Requirement – Of the lines in the data below, write out exactly those from the one holding "ATOM 3 C C ." through the one holding "ATOM 8 C C .", both included.

Data supplied –
──────────────────────────────

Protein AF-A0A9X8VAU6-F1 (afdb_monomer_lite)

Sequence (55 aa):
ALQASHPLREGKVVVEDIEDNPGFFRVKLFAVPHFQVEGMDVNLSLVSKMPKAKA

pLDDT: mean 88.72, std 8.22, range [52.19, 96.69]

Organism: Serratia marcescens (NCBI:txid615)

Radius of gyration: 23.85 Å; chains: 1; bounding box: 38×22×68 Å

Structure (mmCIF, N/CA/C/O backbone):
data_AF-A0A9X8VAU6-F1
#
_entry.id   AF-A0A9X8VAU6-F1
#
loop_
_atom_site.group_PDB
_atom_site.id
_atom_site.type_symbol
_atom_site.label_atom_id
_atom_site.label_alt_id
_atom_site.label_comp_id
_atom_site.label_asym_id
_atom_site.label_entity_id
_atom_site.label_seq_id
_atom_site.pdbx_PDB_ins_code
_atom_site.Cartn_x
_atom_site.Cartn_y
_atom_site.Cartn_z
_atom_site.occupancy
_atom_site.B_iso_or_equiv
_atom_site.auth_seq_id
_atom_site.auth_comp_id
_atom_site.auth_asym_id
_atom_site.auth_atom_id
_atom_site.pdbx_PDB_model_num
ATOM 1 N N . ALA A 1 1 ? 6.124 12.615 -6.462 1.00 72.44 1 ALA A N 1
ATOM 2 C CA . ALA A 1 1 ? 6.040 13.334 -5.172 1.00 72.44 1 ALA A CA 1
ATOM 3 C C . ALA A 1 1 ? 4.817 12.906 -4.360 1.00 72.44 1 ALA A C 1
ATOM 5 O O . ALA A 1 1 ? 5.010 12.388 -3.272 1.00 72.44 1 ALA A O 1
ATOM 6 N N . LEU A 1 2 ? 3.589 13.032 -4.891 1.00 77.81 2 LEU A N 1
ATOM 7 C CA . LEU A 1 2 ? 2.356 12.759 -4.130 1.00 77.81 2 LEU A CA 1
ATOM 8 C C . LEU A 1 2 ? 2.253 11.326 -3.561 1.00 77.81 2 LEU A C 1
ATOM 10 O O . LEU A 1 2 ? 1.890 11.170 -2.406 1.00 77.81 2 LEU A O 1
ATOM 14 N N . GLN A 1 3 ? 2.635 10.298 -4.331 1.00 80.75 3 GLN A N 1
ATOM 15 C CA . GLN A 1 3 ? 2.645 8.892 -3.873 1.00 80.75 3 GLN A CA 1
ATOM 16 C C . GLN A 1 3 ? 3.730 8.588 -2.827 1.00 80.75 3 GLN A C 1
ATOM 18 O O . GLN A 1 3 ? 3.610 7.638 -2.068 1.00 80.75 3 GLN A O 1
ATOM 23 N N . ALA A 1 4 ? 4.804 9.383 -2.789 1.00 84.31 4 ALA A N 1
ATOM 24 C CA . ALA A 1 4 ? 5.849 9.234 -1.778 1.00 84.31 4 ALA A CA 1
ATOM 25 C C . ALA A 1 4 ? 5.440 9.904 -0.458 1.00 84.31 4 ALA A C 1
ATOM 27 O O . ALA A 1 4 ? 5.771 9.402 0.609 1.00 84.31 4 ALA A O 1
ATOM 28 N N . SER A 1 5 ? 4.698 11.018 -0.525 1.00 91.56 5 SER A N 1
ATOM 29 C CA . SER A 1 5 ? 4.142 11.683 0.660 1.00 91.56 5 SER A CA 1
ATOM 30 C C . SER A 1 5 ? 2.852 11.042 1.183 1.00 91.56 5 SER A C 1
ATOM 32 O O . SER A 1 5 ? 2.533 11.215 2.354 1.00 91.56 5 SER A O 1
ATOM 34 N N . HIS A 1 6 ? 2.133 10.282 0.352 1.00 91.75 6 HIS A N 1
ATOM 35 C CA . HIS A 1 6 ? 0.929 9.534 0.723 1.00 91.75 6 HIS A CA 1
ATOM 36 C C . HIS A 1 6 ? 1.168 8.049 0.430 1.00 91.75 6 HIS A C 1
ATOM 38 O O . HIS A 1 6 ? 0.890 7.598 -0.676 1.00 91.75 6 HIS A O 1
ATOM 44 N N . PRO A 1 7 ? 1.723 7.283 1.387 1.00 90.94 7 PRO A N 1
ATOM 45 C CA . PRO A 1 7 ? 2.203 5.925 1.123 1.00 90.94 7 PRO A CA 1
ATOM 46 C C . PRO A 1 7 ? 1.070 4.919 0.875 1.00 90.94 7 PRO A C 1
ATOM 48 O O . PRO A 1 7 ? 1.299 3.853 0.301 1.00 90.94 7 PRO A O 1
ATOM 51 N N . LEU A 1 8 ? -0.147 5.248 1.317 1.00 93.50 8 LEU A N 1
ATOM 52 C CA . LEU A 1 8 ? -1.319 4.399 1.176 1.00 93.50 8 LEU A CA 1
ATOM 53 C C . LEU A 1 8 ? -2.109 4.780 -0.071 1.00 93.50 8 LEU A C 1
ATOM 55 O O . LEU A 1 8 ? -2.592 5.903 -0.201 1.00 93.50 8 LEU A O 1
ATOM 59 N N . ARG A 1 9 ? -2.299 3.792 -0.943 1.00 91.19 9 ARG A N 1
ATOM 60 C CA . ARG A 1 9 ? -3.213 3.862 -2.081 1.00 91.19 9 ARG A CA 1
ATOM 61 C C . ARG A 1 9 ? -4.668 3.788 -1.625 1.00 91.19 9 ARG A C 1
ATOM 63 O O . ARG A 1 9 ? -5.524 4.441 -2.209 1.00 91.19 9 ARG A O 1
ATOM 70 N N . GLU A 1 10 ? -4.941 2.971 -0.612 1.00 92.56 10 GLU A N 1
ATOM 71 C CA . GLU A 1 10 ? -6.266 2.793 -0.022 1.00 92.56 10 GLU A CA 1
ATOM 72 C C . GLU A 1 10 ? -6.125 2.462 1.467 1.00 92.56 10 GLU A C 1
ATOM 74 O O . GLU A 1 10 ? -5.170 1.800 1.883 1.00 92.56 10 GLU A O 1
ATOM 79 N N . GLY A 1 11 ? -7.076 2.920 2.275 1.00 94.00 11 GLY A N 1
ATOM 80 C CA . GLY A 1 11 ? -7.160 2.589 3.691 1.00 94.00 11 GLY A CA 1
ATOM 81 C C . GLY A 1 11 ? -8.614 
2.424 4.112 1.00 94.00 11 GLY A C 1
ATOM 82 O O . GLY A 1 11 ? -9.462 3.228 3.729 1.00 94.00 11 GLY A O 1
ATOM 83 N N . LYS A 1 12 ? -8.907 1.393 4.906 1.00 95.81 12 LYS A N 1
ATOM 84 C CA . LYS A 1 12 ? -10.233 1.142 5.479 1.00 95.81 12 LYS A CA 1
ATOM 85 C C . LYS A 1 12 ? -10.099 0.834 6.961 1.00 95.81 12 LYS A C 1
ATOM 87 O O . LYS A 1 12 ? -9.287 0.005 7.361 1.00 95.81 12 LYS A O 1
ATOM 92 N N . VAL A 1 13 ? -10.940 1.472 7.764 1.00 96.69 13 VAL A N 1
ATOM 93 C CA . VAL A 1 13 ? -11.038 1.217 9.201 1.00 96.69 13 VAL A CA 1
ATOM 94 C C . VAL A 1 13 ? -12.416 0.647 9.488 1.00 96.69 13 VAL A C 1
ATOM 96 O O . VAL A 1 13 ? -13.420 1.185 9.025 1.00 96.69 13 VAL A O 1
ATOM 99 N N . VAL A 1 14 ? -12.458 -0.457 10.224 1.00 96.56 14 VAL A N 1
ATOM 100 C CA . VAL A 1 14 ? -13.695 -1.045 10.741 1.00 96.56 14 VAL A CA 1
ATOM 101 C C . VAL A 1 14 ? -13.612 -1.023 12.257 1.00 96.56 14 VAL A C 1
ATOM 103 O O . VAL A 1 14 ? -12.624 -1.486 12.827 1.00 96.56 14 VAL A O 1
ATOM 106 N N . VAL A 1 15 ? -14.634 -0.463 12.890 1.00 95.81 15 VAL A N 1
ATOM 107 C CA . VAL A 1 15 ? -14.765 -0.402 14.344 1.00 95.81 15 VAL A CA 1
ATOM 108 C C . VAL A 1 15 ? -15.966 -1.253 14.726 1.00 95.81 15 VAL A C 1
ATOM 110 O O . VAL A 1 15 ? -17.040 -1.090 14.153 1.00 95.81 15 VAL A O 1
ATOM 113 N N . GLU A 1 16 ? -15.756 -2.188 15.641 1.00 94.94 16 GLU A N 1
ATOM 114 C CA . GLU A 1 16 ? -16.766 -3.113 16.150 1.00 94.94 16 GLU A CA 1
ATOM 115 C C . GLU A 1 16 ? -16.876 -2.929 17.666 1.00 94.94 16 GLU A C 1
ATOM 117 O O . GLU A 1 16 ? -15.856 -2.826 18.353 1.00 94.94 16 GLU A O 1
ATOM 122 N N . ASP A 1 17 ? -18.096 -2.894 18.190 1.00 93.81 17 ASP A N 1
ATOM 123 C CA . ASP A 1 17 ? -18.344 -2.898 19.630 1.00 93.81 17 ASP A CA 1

──────────────────────────────

Output of the task –
ATOM 3 C C . ALA A 1 1 ? 4.817 12.906 -4.360 1.00 72.44 1 ALA A C 1
ATOM 5 O O . ALA A 1 1 ? 5.010 12.388 -3.272 1.00 72.44 1 ALA A O 1
ATOM 6 N N . LEU A 1 2 ? 3.589 13.032 -4.891 1.00 77.81 2 LEU A N 1
ATOM 7 C CA . LEU A 1 2 ? 2.356 12.759 -4.130 1.00 77.81 2 LEU A CA 1
ATOM 8 C C . LEU A 1 2 ? 2.253 11.326 -3.561 1.00 77.81 2 LEU A C 1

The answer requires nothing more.